Todos miraron por la ranura. Fuera, no se movía nada. Woody notó que se estaba haciendo de día: la visión del pueblo era cada vez más nítida. Sin embargo, no apareció ni uno solo de los habitantes; eran demasiado listos para eso. Tal vez las tropas alemanas se estuvieran movilizando en alguna calle cercana, pero no oía nada. Entonces reparó en que estaba prestando atención a si oía algún ruido del agua, temeroso de que el Zurdo se hubiera caído al río.

Un perro cruzó trotando el puente. Era un chucho corriente, de tamaño mediano, con la cola muy tiesa. Olisqueó los cadáveres con curiosidad y luego siguió su camino con paso airoso, como si tuviera cosas más importantes que hacer. Woody lo observó pasar junto al fortín y adentrarse en el barrio del otro lado del río.

El hecho de que hubiera amanecido significaba que el grueso de la tropa estaría desembarcando en la playa. Se decía que era el ataque anfibio más importante de la historia. Woody se preguntó a qué clase de resistencia tendrían que hacer frente. No había nadie más vulnerable que un soldado de infantería cargado con todo el equipo teniendo que cruzar una marisma, pues la playa ofrecía un terreno llano y despejado para que los artilleros ocultos tras las dunas pudieran dispararle.

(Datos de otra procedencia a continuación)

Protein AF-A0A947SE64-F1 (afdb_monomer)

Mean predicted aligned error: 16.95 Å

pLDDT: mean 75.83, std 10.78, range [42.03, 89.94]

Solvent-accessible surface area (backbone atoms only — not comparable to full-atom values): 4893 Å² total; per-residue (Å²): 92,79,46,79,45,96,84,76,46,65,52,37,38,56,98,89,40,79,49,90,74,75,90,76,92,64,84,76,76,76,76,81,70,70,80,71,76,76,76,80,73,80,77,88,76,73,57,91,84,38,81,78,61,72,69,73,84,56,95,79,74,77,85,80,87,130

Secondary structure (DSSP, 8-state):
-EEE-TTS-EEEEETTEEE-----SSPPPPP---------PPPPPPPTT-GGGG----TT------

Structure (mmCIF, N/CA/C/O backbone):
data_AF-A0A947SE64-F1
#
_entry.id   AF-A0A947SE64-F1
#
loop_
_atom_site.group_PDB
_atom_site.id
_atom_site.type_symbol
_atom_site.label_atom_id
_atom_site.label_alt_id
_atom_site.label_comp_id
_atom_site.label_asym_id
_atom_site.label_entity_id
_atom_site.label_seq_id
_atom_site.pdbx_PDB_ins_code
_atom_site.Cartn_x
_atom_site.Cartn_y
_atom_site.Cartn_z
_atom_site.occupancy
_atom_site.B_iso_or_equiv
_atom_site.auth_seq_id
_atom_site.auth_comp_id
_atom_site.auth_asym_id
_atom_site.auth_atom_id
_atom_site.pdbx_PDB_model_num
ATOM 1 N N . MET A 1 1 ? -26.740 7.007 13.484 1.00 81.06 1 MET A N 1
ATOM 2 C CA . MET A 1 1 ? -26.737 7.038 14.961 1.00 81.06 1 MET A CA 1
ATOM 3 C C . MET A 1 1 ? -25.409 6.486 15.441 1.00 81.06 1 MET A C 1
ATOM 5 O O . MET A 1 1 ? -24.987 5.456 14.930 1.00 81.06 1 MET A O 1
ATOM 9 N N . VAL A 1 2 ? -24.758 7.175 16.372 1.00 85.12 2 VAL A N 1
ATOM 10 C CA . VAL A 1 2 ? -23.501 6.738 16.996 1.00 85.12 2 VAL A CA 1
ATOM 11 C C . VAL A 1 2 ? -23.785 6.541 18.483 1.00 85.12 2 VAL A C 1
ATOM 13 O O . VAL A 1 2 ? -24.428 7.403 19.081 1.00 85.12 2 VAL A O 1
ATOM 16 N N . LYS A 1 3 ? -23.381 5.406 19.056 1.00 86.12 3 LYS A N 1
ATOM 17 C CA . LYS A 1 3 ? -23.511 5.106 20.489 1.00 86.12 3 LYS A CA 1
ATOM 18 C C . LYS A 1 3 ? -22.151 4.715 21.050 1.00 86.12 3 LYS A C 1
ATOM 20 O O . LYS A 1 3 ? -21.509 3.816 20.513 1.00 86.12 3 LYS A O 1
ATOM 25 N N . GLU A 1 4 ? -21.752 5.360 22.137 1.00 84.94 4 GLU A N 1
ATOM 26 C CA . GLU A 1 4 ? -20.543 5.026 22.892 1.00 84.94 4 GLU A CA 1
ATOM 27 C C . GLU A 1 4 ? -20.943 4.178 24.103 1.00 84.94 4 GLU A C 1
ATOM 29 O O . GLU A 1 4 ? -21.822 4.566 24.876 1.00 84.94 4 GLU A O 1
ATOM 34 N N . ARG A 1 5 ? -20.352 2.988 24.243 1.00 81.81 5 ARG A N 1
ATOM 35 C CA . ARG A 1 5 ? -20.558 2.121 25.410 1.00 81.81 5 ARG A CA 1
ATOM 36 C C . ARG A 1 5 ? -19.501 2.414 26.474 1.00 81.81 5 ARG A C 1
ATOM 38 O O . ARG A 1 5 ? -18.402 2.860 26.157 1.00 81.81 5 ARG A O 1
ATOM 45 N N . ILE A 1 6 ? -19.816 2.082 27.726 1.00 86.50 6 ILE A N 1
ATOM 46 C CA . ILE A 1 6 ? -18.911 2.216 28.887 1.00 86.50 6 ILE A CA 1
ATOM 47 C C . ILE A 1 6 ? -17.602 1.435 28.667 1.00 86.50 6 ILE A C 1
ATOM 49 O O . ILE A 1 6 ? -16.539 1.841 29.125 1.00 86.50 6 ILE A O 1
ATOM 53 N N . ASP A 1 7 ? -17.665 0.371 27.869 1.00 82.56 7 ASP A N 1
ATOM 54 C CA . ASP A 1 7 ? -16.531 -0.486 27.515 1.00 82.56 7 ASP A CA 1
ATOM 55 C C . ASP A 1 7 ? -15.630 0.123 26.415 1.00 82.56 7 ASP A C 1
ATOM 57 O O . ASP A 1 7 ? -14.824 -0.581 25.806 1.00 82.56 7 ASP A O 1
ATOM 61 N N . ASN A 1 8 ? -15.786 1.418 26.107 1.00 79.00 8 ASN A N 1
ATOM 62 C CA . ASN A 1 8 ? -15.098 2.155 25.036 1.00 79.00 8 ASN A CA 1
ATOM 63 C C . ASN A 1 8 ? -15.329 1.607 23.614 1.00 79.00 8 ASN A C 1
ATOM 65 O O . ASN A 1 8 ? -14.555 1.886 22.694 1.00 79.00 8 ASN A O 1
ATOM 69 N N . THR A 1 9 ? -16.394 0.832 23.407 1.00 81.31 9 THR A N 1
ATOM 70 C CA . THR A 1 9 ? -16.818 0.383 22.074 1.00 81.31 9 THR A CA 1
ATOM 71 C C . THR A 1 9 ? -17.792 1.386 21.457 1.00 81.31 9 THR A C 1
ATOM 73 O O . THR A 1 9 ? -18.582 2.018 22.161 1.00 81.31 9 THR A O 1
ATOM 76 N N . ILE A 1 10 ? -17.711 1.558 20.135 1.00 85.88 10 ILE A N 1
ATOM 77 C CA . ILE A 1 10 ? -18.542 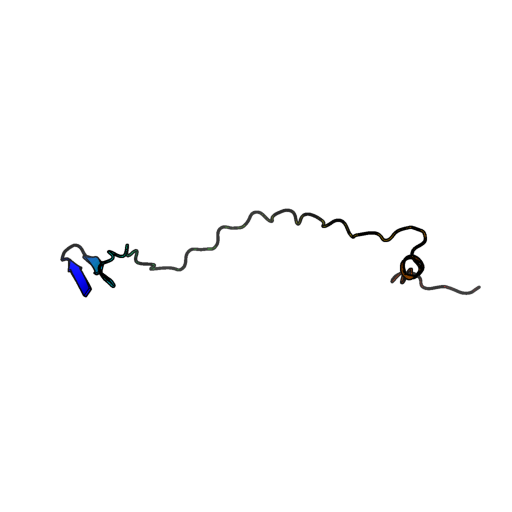2.504 19.384 1.00 85.88 10 ILE A CA 1
ATOM 78 C C . ILE A 1 10 ? -19.400 1.722 18.395 1.00 85.88 10 ILE A C 1
ATOM 80 O O . ILE A 1 10 ? -18.869 1.103 17.471 1.00 85.88 10 ILE A O 1
ATOM 84 N N . ASP A 1 11 ? -20.717 1.807 18.563 1.00 85.44 11 ASP A N 1
ATOM 85 C CA . ASP A 1 11 ? -21.683 1.272 17.608 1.00 85.44 11 ASP A CA 1
ATOM 86 C C . ASP A 1 11 ? -22.099 2.378 16.638 1.00 85.44 11 ASP A C 1
ATOM 88 O O . ASP A 1 11 ? -22.623 3.424 17.041 1.00 85.44 11 ASP A O 1
ATOM 92 N N . ILE A 1 12 ? -21.888 2.144 15.343 1.00 88.56 12 ILE A N 1
ATOM 93 C CA . ILE A 1 12 ? -22.237 3.091 14.285 1.00 88.56 12 ILE A CA 1
ATOM 94 C C . ILE A 1 12 ? -23.291 2.451 13.389 1.00 88.56 12 ILE A C 1
ATOM 96 O O . ILE A 1 12 ? -23.028 1.456 12.722 1.00 88.56 12 ILE A O 1
ATOM 100 N N . VAL A 1 13 ? -24.475 3.058 13.334 1.00 89.94 13 VAL A N 1
ATOM 101 C CA . VAL A 1 13 ? -25.542 2.672 12.403 1.00 89.94 13 VAL A CA 1
ATOM 102 C C . VAL A 1 13 ? -25.763 3.801 11.407 1.00 89.94 13 VAL A C 1
ATOM 104 O O . VAL A 1 13 ? -26.098 4.925 11.803 1.00 89.94 13 VAL A O 1
ATOM 107 N N . TYR A 1 14 ? -25.611 3.508 10.119 1.00 86.19 14 TYR A N 1
ATOM 108 C CA . TYR A 1 14 ? -25.846 4.447 9.025 1.00 86.19 14 TYR A CA 1
ATOM 109 C C . TYR A 1 14 ? -26.825 3.840 8.020 1.00 86.19 14 TYR A C 1
ATOM 111 O O . TYR A 1 14 ? -26.595 2.745 7.521 1.00 86.19 14 TYR A O 1
ATOM 119 N N . ASN A 1 15 ? -27.937 4.530 7.748 1.00 88.56 15 ASN A N 1
ATOM 120 C CA . ASN A 1 15 ? -29.007 4.064 6.852 1.00 88.56 15 ASN A CA 1
ATOM 121 C C . ASN A 1 15 ? -29.502 2.633 7.152 1.00 88.56 15 ASN A C 1
ATOM 123 O O . ASN A 1 15 ? -29.756 1.851 6.243 1.00 88.56 15 ASN A O 1
ATOM 127 N N . GLY A 1 16 ? -29.608 2.279 8.438 1.00 88.50 16 GLY A N 1
ATOM 128 C CA . GLY A 1 16 ? -30.023 0.940 8.878 1.00 88.50 16 GLY A CA 1
ATOM 129 C C . GLY A 1 16 ? -28.939 -0.139 8.769 1.00 88.50 16 GLY A C 1
ATOM 130 O O . GLY A 1 16 ? -29.200 -1.287 9.108 1.00 88.50 16 GLY A O 1
ATOM 131 N N . ILE A 1 17 ? -27.728 0.217 8.335 1.00 88.00 17 ILE A N 1
ATOM 132 C CA . ILE A 1 17 ? -26.586 -0.690 8.212 1.00 88.00 17 ILE A CA 1
ATOM 133 C C . ILE A 1 17 ? -25.640 -0.468 9.393 1.00 88.00 17 ILE A C 1
ATOM 135 O O . ILE A 1 17 ? -25.225 0.661 9.669 1.00 88.00 17 ILE A O 1
ATOM 139 N N . GLU A 1 18 ? -25.282 -1.552 10.079 1.00 87.56 18 GLU A N 1
ATOM 140 C CA . GLU A 1 18 ? -24.251 -1.546 11.117 1.00 87.56 18 GLU A CA 1
ATOM 141 C C . GLU A 1 18 ? -22.859 -1.466 10.482 1.00 87.56 18 GLU A C 1
ATOM 143 O O . GLU A 1 18 ? -22.451 -2.322 9.692 1.00 87.56 18 GLU A O 1
ATOM 148 N N . LEU A 1 19 ? -22.114 -0.416 10.824 1.00 85.88 19 LEU A N 1
ATOM 149 C CA . LEU A 1 19 ? -20.756 -0.202 10.352 1.00 85.88 19 LEU A CA 1
ATOM 150 C C . LEU A 1 19 ? -19.764 -0.752 11.375 1.00 85.88 19 LEU A C 1
ATOM 152 O O . LEU A 1 19 ? -19.771 -0.378 12.547 1.00 85.88 19 LEU A O 1
ATOM 156 N N . LYS A 1 20 ? -18.846 -1.601 10.907 1.00 80.38 20 LYS A N 1
ATOM 157 C CA . LYS A 1 20 ? -17.710 -2.051 11.715 1.00 80.38 20 LYS A CA 1
ATOM 158 C C . LYS A 1 20 ? -16.719 -0.901 11.865 1.00 80.38 20 LYS A C 1
ATOM 160 O O . LYS A 1 20 ? -16.103 -0.479 10.887 1.00 80.38 20 LYS A O 1
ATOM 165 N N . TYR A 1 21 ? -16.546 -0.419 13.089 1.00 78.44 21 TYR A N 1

Se sintió muy agradecido por encontrarse dentro del fortín de hormigón.

El Zurdo tardaba mucho. ¿Se habría caído al agua sin hacer ruido? ¿Era posible que alguna otra cosa hubiera salido mal?

Entonces lo vio. Su delgada silueta color caqui se deslizó boca abajo por encima del pretil en el extremo opuesto del puente. Woody contuvo la respiración. El Zurdo se puso a gatas, avanzó hasta el fortín y se levantó pegando la espalda a la curvada pared. Con la mano izquierda sacó una granada. Tiró de la anilla, esperó unos segundos y se estiró para colarla por la ranura.

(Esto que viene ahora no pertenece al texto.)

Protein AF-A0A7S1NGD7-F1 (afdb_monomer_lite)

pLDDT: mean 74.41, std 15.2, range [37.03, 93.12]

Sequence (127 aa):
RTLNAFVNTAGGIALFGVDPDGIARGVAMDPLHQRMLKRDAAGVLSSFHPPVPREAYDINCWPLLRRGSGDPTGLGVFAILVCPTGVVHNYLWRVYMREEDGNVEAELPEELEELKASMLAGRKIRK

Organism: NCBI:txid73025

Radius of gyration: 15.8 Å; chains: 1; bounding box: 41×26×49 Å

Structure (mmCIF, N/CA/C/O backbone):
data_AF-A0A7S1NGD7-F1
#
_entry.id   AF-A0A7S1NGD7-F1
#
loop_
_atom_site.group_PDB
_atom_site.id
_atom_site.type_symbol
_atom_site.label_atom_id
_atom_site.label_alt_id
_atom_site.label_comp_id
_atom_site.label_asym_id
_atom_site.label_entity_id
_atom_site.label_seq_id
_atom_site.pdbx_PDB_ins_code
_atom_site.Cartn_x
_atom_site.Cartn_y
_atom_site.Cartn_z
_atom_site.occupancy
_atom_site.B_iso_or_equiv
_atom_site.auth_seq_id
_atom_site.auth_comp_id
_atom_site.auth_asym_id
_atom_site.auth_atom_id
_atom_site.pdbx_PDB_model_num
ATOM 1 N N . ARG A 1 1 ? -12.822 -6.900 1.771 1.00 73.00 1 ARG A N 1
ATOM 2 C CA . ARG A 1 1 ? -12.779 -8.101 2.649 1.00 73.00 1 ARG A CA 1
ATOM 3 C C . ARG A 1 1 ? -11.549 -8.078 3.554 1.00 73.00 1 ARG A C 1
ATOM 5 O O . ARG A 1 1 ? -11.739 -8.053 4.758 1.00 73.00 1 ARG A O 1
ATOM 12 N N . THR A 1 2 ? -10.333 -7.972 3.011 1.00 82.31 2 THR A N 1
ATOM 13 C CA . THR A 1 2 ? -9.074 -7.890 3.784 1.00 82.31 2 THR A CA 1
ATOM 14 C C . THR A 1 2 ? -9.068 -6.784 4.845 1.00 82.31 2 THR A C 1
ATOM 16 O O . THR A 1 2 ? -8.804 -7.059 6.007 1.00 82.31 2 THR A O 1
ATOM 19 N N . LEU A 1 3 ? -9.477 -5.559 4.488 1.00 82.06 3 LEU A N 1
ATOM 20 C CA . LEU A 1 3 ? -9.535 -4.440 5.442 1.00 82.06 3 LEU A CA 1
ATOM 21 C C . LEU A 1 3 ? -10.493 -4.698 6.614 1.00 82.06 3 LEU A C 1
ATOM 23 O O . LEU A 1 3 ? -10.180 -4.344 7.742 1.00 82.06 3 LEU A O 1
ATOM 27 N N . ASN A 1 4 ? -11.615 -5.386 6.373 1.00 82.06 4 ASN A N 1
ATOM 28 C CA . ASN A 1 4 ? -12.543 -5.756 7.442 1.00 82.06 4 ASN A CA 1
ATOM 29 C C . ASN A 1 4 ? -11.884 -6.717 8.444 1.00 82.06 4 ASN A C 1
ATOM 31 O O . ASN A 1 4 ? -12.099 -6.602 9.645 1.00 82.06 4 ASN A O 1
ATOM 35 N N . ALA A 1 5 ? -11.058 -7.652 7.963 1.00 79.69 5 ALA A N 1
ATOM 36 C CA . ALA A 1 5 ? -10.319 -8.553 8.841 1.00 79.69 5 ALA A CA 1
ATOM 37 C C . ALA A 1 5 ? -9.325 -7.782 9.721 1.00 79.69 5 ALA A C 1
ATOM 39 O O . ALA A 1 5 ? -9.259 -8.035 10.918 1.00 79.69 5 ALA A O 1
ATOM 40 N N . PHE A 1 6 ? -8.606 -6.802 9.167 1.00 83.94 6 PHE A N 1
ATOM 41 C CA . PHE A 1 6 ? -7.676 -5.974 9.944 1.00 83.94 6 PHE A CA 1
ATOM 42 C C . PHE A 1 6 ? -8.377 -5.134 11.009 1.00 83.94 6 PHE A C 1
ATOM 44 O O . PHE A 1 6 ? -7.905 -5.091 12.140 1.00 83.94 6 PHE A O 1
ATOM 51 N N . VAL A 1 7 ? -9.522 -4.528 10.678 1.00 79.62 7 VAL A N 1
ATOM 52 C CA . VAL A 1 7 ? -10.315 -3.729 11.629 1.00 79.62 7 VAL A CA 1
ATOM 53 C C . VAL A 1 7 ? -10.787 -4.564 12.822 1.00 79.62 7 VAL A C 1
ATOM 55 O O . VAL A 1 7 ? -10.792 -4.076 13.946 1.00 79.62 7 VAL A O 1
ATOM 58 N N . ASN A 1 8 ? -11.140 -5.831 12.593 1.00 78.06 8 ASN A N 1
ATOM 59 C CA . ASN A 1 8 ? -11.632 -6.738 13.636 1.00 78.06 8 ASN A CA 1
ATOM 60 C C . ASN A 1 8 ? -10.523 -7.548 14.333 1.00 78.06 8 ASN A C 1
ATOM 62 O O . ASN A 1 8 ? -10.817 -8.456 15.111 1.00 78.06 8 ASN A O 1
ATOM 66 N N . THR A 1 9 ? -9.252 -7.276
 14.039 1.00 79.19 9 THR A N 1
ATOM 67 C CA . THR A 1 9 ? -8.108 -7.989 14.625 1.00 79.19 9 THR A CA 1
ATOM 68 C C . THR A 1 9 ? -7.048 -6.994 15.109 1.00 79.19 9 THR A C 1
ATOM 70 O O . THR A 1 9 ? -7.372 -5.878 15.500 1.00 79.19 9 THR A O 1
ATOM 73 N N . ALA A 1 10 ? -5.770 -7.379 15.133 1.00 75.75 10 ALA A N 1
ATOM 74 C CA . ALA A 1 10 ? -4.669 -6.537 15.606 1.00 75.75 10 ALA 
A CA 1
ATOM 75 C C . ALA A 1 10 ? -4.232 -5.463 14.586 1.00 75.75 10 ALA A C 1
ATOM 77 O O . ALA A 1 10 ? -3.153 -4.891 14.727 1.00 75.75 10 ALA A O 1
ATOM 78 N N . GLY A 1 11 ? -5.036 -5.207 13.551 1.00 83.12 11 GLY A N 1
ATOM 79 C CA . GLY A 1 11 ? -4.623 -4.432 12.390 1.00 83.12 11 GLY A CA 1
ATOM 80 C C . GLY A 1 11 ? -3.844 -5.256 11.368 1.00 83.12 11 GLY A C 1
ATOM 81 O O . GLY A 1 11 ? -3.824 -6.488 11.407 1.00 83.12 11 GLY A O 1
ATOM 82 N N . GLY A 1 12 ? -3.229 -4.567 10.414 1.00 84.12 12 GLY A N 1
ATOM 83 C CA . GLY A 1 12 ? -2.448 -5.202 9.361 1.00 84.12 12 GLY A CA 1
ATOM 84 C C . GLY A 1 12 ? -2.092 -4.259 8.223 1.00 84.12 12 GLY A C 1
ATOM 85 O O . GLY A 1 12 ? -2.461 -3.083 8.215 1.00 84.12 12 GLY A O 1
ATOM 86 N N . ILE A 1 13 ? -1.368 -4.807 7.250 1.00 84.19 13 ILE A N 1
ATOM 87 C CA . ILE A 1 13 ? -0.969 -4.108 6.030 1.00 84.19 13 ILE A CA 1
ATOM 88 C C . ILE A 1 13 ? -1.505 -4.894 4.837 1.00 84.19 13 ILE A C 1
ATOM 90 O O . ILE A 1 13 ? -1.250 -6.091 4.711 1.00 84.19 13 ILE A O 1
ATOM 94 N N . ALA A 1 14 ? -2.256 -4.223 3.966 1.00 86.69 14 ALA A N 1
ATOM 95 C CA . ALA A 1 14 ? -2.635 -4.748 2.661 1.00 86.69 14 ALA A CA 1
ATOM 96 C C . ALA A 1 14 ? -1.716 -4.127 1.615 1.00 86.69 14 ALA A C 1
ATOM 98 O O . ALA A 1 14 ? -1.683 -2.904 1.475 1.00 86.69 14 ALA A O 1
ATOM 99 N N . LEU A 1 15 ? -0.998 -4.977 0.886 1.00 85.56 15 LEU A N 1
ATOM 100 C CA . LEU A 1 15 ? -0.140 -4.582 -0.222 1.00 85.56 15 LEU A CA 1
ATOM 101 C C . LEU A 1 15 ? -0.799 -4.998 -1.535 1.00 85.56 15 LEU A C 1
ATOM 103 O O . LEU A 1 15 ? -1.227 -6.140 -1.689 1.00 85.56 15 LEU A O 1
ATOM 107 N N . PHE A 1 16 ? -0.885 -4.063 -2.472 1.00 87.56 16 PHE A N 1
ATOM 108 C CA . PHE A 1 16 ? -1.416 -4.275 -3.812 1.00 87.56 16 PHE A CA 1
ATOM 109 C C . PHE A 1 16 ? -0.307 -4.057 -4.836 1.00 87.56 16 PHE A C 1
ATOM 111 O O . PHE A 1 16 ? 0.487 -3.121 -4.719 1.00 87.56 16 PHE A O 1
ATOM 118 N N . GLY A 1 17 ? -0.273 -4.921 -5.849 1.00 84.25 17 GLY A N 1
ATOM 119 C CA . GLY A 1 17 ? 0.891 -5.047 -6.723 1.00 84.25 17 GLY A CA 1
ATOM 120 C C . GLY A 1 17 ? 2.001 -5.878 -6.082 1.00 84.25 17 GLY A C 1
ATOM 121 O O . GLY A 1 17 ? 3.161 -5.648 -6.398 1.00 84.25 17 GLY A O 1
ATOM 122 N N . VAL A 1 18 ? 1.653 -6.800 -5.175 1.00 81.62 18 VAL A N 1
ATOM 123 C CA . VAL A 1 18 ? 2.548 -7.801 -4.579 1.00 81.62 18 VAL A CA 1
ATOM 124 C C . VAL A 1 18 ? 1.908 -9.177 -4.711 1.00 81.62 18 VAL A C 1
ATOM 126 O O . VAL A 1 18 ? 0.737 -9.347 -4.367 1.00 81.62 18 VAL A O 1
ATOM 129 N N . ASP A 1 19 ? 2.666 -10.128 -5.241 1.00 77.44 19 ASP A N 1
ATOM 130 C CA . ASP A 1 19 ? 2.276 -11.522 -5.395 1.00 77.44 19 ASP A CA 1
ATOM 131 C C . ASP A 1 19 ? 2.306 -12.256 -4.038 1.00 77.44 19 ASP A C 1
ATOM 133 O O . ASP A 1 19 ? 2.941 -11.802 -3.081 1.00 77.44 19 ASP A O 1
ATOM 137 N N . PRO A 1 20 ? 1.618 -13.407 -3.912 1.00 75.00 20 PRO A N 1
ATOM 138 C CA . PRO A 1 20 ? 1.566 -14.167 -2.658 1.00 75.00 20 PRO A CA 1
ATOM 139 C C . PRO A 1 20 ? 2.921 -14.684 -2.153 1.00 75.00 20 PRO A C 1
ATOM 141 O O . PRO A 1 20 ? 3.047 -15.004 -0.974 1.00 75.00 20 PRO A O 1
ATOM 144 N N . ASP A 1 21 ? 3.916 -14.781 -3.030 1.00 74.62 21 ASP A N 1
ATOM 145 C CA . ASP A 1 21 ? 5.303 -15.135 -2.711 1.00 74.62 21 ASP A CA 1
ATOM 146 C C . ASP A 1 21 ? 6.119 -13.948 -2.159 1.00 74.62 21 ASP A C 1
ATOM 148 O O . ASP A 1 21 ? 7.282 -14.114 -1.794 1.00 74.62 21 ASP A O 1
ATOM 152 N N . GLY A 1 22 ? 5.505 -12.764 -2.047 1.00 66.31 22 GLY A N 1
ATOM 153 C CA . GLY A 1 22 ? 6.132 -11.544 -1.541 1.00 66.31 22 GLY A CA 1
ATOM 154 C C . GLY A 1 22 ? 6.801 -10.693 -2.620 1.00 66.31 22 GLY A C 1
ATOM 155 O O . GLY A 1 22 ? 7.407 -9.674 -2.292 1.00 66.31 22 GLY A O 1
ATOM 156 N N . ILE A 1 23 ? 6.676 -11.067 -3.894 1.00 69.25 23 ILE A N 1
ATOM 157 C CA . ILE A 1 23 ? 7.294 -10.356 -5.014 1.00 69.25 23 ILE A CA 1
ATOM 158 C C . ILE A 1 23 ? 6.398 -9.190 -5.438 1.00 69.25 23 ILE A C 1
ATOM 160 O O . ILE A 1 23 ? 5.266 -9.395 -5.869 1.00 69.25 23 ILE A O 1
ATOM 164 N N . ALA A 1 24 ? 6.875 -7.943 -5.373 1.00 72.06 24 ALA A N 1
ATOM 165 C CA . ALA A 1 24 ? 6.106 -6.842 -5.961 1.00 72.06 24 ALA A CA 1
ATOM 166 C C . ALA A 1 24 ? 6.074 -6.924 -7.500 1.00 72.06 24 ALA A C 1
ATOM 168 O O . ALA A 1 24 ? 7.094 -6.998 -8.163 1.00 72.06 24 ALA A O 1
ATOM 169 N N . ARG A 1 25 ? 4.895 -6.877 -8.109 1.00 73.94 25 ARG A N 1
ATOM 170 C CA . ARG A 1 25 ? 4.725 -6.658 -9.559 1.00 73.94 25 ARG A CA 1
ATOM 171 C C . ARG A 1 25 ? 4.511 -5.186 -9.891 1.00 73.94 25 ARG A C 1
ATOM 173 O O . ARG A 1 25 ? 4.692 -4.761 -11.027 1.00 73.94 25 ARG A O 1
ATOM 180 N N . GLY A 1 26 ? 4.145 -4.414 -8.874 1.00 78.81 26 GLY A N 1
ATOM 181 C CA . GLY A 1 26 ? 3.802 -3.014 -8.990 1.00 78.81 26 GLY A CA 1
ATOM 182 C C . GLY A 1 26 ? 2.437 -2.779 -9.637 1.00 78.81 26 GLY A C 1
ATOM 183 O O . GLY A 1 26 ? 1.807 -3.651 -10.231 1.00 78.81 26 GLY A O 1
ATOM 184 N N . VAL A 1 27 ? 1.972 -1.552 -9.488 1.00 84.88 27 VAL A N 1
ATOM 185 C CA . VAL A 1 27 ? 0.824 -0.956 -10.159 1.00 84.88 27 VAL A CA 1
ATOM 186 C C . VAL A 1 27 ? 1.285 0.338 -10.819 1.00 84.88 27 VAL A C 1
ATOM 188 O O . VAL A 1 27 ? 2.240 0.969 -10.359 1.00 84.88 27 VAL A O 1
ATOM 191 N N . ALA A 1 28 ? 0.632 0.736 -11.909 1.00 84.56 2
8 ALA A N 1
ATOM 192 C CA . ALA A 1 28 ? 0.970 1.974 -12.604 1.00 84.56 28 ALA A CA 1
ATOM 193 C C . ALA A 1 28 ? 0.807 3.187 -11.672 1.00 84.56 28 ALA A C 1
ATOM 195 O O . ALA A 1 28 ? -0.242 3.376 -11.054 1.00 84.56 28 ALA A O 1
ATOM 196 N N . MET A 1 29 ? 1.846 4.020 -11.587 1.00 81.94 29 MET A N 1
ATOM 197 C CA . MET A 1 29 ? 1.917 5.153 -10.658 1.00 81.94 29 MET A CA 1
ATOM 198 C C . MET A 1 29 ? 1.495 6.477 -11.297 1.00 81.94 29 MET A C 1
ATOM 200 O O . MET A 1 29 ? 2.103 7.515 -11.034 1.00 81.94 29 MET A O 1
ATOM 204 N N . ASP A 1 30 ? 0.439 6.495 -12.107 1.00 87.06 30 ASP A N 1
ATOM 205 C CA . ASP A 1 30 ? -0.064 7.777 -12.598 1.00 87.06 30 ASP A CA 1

Woody oyó el estruendo de la explosión y observó un fogonazo refulgente por las ranuras. El Zurdo levantó los brazos por encima de la cabeza como un campeón.

—¡Vuelve a ponerte a cubierto, imbécil! —gritó Woody, aunque el Zurdo no podía oírlo. Podía haber un soldado alemán oculto en algún edificio cercano, deseoso de vengar la muerte de sus amigos.

Sin embargo, no sonó ningún disparo. Tras su breve danza de la victoria, el Zurdo entró en el fortín, y Woody se quedó más tranquilo.

Con todo, aún no estaban a salvo del todo. En esas circunstancias, un repentino ataque por parte de unas decenas de alemanes podía hacer que volvieran a ocupar el puente. Y, entonces, todo habría sido en vano.

Se esforzó por aguardar un minuto más para ver si las tropas enemigas se dejaban ver. No observó ningún movimiento. Empezaba a darle la impresión de que en Église-des-Soeurs no había un solo alemán, aparte de los que guardaban el puente. Era posible que los relevasen cada doce horas desde unos barracones situados a varios kilómetros de distancia.

—Joe el Cigarros —dijo—. Deshazte de los alemanes muertos. Échalos al río.

Joe arrastró los tres cadáveres fuera del fortín y los arrojó al agua. Luego hizo lo mismo con los dos centinelas.

—Pete y Mack —dijo Woody—, id a reuniros con el Zurdo en el otro fortín. Los tres tenéis que aseguraros de mantener los ojos bien abiertos, aún no hemos acabado con todos los alemanes de Francia. Si veis que se acercan tropas enemigas a vuestra posición, no dudéis, no negociéis: disparadles.

Los dos hombres salieron por la puerta y se dirigieron con paso apresurado hasta el fortín opuesto. Si los alemanes trataban de volver a conquistar el puente, les costaría lo suyo, sobre todo teniendo en cuenta que se estaba haciendo de día.

Woody se dio cuenta de que los norteamericanos muertos en medio del puente llamarían la atención de las fuerzas enemigas y les harían reparar en que los fortines estaban ocupados. Eso arruinaría el efecto sorpresa.

Eso significaba que también tenía que deshacerse de los cadáveres de sus compañeros.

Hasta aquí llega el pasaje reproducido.